Each line below from the one containing "ATOM 127 C C" through the one containing "ATOM 151 C C" should be output exactly as it stands, and no other line should appear.

START Excerpted data

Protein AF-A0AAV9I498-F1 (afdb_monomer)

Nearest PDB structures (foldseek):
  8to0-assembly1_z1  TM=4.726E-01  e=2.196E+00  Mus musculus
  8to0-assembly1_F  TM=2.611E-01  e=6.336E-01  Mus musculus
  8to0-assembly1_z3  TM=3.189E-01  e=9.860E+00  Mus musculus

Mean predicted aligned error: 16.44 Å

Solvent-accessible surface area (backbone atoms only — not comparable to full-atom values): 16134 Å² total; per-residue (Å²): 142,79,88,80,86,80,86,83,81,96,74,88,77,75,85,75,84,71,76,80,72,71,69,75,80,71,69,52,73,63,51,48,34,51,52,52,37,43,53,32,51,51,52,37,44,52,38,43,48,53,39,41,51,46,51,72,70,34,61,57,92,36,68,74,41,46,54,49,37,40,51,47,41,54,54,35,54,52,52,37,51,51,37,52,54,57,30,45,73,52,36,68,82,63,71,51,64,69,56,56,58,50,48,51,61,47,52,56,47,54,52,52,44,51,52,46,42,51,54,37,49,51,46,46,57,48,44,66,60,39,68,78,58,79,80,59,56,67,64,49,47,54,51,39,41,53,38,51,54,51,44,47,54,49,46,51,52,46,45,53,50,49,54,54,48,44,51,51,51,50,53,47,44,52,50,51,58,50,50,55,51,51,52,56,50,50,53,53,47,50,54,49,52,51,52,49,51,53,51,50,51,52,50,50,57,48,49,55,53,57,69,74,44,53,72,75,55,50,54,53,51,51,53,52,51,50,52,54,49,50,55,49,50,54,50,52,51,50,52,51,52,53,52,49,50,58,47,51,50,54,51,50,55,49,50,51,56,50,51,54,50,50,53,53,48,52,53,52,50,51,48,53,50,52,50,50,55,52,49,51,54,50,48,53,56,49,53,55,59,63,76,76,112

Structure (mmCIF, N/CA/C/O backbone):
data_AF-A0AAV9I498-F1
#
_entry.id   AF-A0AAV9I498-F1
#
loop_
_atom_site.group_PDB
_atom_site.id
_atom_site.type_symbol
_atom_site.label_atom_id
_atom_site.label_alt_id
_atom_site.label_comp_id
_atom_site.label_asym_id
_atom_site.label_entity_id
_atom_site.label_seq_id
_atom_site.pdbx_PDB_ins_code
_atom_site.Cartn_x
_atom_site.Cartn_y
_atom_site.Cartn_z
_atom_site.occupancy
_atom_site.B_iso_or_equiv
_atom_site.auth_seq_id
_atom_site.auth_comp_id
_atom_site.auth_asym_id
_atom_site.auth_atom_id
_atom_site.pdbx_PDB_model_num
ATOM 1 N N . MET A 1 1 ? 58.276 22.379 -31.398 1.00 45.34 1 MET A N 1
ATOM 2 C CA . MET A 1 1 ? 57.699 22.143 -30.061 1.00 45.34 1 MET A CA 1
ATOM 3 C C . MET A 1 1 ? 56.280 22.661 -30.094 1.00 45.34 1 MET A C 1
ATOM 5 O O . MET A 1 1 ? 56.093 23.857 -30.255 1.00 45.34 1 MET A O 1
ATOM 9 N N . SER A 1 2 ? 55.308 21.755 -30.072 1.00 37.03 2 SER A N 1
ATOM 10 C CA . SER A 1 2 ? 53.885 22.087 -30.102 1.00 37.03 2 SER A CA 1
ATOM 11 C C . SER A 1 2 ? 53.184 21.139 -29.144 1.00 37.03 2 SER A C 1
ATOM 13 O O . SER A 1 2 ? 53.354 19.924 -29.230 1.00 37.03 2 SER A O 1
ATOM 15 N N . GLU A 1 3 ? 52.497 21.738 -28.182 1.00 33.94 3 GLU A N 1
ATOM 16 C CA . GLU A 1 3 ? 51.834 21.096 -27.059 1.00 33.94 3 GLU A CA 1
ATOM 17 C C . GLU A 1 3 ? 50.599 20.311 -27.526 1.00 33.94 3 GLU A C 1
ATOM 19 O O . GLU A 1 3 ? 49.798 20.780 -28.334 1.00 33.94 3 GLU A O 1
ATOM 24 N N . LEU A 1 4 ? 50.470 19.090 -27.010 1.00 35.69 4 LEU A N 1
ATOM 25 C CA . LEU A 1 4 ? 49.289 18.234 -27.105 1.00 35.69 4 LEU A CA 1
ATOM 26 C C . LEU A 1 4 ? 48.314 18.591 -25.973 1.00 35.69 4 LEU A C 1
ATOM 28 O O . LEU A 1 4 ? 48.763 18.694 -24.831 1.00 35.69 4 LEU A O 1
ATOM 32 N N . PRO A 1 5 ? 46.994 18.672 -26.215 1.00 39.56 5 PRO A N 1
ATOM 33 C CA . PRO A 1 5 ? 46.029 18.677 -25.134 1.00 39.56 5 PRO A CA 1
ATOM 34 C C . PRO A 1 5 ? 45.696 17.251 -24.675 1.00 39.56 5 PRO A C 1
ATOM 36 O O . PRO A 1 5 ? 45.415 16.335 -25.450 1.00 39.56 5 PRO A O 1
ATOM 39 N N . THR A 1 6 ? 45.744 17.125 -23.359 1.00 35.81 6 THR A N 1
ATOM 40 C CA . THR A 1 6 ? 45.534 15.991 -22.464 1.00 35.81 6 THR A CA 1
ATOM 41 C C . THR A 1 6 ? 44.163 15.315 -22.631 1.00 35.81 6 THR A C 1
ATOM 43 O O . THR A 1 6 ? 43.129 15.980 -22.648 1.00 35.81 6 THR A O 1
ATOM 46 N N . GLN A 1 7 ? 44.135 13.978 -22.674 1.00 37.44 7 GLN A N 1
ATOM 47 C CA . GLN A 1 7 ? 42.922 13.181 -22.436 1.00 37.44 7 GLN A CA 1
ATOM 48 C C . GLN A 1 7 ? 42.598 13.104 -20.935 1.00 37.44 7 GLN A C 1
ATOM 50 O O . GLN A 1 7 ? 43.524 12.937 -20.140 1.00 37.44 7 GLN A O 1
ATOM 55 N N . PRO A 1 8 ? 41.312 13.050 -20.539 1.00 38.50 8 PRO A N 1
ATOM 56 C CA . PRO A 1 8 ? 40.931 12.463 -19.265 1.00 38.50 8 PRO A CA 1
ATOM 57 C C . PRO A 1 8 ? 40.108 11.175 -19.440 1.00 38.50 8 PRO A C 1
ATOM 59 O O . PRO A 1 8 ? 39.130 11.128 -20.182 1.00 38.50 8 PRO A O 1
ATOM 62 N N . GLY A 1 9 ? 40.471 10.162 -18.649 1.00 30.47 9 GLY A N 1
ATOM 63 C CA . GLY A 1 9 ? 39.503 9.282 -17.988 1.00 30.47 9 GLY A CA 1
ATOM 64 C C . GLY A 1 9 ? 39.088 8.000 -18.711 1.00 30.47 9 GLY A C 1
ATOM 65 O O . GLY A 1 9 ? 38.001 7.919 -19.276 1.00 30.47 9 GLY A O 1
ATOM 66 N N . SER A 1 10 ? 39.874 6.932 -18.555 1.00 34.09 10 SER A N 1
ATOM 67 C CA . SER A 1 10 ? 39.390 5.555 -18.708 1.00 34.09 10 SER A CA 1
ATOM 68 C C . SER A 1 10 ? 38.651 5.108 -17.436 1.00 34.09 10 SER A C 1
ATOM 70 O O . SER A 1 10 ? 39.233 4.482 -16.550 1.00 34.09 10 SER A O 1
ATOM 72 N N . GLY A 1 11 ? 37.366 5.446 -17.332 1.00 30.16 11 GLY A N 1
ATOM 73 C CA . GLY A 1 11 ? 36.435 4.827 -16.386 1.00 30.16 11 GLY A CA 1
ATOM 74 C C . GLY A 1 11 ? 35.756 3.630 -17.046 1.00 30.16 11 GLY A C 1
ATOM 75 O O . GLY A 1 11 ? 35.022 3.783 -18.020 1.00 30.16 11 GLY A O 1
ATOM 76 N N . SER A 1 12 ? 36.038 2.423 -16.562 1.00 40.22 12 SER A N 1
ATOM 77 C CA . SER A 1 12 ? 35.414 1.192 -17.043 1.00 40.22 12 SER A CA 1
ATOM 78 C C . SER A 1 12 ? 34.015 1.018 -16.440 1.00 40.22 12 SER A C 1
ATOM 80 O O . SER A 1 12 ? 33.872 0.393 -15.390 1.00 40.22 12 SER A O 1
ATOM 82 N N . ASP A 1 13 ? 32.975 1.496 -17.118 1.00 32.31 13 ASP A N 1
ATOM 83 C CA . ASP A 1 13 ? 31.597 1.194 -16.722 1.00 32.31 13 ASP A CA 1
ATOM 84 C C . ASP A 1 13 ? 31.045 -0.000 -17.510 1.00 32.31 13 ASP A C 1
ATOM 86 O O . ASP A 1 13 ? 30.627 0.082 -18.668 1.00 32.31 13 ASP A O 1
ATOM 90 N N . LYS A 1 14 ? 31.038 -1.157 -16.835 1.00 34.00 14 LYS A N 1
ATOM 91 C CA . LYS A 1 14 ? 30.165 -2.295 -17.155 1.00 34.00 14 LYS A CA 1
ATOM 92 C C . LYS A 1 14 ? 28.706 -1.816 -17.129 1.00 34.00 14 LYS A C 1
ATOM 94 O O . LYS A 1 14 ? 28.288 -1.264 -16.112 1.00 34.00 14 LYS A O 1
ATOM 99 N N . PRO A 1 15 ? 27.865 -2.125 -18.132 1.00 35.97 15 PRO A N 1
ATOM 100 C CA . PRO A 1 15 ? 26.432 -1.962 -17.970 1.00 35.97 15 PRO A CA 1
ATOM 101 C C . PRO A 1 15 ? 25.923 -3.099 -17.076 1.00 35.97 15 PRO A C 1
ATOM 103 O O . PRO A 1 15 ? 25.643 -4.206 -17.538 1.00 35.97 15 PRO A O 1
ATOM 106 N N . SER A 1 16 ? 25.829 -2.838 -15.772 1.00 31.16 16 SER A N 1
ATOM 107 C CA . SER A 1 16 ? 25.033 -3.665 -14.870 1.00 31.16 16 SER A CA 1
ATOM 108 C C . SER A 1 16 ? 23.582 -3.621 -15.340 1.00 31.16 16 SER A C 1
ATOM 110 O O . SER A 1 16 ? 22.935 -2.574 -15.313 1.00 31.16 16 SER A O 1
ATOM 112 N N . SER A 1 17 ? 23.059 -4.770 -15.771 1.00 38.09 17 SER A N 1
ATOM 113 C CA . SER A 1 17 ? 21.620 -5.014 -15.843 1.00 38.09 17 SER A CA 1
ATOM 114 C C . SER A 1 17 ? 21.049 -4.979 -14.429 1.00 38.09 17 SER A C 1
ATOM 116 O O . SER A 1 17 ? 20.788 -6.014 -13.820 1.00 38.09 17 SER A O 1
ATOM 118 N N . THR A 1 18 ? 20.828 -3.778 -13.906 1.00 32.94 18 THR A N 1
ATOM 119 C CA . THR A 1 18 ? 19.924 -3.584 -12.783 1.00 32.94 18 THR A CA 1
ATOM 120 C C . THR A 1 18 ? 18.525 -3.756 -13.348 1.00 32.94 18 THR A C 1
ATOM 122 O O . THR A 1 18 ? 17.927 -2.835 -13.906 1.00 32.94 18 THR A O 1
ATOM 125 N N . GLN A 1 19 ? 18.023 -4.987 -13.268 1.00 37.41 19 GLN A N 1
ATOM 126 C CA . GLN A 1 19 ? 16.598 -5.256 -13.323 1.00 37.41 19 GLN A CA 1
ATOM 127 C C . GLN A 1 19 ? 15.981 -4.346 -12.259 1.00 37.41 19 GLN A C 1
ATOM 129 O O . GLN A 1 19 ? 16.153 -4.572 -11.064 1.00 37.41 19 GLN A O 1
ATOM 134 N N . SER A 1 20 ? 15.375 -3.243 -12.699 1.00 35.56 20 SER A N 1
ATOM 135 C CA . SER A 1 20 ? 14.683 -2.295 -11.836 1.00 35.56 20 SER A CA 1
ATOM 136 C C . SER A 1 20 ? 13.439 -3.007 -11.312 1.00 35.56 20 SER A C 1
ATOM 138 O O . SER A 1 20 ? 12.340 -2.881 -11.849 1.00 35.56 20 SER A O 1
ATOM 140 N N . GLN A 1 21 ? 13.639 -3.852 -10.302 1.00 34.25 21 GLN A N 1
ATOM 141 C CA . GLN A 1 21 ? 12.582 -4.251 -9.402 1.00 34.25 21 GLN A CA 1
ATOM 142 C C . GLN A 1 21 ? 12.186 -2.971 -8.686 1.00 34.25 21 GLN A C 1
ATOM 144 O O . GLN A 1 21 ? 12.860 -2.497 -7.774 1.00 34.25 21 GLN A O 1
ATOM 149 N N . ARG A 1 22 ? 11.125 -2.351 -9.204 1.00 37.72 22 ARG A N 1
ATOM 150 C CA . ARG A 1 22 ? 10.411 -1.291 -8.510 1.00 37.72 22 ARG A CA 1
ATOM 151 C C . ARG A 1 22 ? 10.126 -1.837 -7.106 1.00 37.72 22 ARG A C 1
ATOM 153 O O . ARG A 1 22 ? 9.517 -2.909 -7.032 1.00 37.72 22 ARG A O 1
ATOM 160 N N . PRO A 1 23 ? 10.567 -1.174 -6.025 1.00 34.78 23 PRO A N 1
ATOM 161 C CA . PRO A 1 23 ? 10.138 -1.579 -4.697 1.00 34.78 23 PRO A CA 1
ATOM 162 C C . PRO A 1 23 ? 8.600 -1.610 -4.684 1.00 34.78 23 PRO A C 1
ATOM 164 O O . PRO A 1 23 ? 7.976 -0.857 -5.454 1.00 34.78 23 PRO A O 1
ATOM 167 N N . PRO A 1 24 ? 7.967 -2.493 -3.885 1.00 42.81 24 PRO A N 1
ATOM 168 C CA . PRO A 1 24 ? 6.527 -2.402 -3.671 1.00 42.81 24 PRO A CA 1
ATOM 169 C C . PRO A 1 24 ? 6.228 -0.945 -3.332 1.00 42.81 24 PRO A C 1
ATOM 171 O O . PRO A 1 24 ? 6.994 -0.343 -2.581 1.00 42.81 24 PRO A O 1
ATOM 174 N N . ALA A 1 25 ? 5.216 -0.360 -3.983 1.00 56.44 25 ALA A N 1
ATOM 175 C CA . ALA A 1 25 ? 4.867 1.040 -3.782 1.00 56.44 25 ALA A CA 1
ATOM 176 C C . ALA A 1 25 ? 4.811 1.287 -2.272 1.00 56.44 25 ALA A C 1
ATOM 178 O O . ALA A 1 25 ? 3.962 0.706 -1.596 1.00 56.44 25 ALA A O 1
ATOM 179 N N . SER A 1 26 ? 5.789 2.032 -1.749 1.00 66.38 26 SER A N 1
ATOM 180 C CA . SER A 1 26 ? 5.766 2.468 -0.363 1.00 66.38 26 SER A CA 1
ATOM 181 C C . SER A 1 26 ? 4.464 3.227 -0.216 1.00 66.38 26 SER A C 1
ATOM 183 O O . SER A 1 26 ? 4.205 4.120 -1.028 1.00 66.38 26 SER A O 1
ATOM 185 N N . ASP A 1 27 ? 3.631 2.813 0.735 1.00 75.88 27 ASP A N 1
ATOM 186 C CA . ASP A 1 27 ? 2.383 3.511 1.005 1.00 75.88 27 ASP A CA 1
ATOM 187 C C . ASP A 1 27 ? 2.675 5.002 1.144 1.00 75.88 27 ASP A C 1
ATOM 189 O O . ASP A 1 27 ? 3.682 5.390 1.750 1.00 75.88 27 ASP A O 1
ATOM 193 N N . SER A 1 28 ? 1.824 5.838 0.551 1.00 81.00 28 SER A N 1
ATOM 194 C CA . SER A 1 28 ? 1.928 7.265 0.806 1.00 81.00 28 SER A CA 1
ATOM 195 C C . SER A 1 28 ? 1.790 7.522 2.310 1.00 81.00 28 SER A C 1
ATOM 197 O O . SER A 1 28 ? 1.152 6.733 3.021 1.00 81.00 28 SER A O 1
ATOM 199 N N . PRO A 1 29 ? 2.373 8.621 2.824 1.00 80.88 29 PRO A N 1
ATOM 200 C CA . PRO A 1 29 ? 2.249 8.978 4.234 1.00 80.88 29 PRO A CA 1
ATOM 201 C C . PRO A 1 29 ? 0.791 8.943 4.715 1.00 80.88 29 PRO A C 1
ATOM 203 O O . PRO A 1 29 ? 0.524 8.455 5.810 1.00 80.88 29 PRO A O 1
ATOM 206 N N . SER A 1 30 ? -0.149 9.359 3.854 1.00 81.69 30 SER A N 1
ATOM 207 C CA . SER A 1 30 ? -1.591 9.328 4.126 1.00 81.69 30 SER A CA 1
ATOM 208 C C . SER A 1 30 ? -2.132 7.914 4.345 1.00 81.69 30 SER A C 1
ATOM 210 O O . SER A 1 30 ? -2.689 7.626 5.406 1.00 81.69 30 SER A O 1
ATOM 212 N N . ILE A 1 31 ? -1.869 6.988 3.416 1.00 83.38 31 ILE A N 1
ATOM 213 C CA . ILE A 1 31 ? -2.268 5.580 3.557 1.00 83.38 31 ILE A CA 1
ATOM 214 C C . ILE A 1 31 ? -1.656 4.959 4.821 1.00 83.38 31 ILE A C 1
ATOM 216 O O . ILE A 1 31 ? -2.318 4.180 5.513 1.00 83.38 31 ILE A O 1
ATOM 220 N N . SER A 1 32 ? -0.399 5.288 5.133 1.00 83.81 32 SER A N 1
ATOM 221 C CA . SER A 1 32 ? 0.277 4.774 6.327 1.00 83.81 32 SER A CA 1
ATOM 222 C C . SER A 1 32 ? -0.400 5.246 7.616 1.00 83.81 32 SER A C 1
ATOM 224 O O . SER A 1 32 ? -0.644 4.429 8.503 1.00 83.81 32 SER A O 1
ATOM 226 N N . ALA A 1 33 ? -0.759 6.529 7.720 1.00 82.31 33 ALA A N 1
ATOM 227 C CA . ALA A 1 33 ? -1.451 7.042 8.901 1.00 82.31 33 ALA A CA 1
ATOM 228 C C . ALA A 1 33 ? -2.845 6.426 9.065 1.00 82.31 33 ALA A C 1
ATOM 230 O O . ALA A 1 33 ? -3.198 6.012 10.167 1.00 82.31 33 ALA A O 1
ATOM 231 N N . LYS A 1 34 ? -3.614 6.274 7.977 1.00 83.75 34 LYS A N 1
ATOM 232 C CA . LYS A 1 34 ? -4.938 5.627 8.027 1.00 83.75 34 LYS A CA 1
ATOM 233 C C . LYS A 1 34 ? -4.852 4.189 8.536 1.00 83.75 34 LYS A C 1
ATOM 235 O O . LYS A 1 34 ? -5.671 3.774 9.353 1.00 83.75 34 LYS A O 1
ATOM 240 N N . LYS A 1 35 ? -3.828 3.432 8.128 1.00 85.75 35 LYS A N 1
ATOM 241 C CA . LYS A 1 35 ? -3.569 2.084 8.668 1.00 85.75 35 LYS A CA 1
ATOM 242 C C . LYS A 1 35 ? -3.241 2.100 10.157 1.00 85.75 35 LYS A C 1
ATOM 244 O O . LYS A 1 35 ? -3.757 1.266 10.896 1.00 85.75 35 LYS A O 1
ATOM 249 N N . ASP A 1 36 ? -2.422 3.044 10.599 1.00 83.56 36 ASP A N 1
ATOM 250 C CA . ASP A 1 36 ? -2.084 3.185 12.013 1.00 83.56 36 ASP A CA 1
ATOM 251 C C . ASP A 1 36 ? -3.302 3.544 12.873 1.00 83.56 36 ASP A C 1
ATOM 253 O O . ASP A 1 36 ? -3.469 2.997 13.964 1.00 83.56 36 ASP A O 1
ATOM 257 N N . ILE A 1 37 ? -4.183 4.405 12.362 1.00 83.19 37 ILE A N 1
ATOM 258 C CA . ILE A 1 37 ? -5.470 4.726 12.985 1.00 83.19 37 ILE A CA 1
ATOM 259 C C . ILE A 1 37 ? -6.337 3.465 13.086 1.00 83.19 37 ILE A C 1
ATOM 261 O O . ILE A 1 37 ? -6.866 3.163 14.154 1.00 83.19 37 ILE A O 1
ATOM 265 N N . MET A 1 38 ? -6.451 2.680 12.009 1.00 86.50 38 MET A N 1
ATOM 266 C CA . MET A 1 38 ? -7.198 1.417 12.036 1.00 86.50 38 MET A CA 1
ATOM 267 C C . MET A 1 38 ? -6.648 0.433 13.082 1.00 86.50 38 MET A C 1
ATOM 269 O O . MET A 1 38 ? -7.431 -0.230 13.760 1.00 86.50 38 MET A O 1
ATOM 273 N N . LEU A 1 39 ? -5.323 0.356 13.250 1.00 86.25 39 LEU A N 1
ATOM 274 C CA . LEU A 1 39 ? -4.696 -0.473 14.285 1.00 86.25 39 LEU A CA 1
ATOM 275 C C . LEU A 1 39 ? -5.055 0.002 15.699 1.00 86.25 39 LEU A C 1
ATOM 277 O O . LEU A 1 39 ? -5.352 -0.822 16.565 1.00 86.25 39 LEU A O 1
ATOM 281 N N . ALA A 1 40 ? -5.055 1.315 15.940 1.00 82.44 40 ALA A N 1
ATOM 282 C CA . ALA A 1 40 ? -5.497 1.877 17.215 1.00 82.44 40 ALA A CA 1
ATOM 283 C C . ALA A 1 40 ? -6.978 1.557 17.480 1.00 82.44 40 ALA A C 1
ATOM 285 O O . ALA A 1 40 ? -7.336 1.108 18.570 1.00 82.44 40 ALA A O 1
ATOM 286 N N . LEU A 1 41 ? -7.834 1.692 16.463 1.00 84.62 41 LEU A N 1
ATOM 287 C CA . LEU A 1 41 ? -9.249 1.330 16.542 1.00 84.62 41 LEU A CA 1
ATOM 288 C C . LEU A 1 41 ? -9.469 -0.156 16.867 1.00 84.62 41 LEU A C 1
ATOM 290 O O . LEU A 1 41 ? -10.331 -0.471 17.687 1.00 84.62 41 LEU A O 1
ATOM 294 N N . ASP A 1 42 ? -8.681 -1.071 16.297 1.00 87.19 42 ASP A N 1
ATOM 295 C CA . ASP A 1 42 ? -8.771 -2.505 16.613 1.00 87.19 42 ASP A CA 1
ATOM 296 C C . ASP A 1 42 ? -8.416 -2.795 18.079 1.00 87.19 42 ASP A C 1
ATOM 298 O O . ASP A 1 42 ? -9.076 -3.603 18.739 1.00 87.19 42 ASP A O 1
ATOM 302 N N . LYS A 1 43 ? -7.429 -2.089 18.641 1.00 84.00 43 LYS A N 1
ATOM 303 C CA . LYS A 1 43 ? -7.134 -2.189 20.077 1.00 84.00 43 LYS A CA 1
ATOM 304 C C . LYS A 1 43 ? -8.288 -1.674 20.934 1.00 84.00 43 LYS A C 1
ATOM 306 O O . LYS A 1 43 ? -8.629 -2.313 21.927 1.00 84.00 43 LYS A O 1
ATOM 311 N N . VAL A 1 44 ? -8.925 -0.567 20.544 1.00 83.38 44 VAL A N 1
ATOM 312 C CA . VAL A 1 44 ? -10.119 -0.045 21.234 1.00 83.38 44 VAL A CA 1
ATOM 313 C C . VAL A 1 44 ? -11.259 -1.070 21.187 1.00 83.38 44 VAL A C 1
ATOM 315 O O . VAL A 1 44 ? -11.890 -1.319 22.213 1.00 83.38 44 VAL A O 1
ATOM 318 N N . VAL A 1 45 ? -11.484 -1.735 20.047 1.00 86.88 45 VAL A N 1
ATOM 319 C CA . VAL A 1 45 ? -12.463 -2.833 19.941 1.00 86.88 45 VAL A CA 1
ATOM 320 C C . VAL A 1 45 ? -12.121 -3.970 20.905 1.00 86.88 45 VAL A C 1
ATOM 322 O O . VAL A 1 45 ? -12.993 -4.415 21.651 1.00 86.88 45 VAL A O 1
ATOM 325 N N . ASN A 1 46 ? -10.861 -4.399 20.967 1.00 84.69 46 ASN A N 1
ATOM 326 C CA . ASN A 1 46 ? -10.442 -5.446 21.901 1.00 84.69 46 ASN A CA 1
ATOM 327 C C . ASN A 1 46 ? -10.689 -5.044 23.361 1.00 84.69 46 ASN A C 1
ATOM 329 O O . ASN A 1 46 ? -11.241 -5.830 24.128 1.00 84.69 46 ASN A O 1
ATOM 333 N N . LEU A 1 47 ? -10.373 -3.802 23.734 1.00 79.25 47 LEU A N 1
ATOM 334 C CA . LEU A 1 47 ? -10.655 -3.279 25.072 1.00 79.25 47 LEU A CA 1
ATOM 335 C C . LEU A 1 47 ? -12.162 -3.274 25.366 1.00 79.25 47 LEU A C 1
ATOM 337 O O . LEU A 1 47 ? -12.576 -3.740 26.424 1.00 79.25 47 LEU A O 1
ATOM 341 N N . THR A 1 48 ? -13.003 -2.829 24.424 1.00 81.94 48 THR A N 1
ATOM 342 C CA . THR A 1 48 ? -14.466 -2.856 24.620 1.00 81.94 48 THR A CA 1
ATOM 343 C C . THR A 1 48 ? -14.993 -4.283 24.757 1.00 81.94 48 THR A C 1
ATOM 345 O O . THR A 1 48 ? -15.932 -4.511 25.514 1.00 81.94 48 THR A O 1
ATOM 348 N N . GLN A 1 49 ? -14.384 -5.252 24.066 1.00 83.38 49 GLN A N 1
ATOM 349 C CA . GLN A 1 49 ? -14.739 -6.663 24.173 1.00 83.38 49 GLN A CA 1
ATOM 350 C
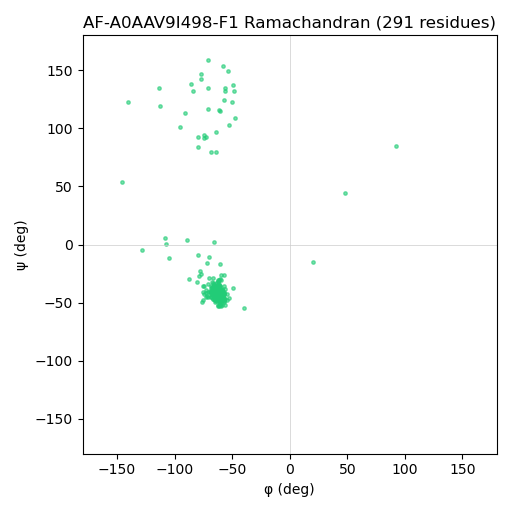 C . GLN A 1 49 ? -14.388 -7.230 25.550 1.00 83.38 49 GLN A C 1
ATOM 352 O O . GLN A 1 49 ? -15.210 -7.939 26.126 1.00 83.38 49 GLN A O 1
ATOM 357 N N . V
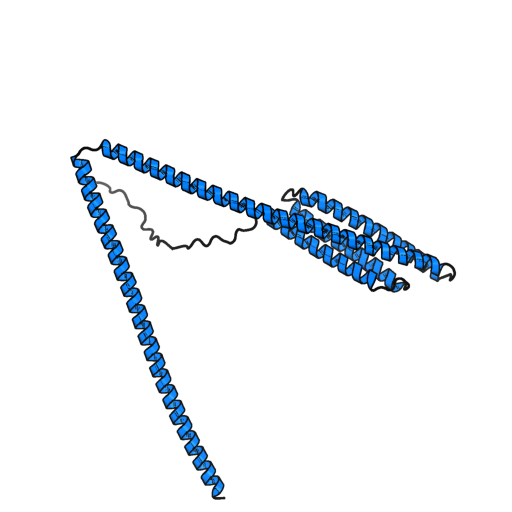AL A 1 50 ? -13.213 -6.890 26.090 1.00 81.12 50 VAL A N 1
ATOM 358 C CA . VAL A 1 50 ? -12.803 -7.289 27.444 1.00 81.12 50 VAL A CA 1
ATOM 359 C C . VAL A 1 50 ? -13.786 -6.735 28.470 1.00 81.12 50 VAL A C 1
ATOM 361 O O . VAL A 1 50 ? -14.357 -7.509 29.236 1.00 81.12 50 VAL A O 1
ATOM 364 N N . VAL A 1 51 ? -14.069 -5.428 28.426 1.00 78.25 51 VAL A N 1
ATOM 365 C CA . VAL A 1 51 ? -15.035 -4.804 29.344 1.00 78.25 51 VAL A CA 1
ATOM 366 C C . VAL A 1 51 ? -16.406 -5.470 29.220 1.00 78.25 51 VAL A C 1
ATOM 368 O O . VAL A 1 51 ? -16.983 -5.873 30.226 1.00 78.25 51 VAL A O 1
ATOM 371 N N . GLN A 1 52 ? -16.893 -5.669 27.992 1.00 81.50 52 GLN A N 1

END Excerpted data

# Output of the task
ATOM 127 C C . GLN A 1 19 ? 15.981 -4.346 -12.259 1.00 37.41 19 GLN A C 1
ATOM 129 O O . GLN A 1 19 ? 16.153 -4.572 -11.064 1.00 37.41 19 GLN A O 1
ATOM 134 N N . SER A 1 20 ? 15.375 -3.243 -12.699 1.00 35.56 20 SER A N 1
ATOM 135 C CA . SER A 1 20 ? 14.683 -2.295 -11.836 1.00 35.56 20 SER A CA 1
ATOM 136 C C . SER A 1 20 ? 13.439 -3.007 -11.312 1.00 35.56 20 SER A C 1
ATOM 138 O O . SER A 1 20 ? 12.340 -2.881 -11.849 1.00 35.56 20 SER A O 1
ATOM 140 N N . GLN A 1 21 ? 13.639 -3.852 -10.302 1.00 34.25 21 GLN A N 1
ATOM 141 C CA . GLN A 1 21 ? 12.582 -4.251 -9.402 1.00 34.25 21 GLN A CA 1
ATOM 142 C C . GLN A 1 21 ? 12.186 -2.971 -8.686 1.00 34.25 21 GLN A C 1
ATOM 144 O O . GLN A 1 21 ? 12.860 -2.497 -7.774 1.00 34.25 21 GLN A O 1
ATOM 149 N N . ARG A 1 22 ? 11.125 -2.351 -9.204 1.00 37.72 22 ARG A N 1
ATOM 150 C CA . ARG A 1 22 ? 10.411 -1.291 -8.510 1.00 37.72 22 ARG A CA 1
ATOM 151 C C . ARG A 1 22 ? 10.126 -1.837 -7.106 1.00 37.72 22 ARG A C 1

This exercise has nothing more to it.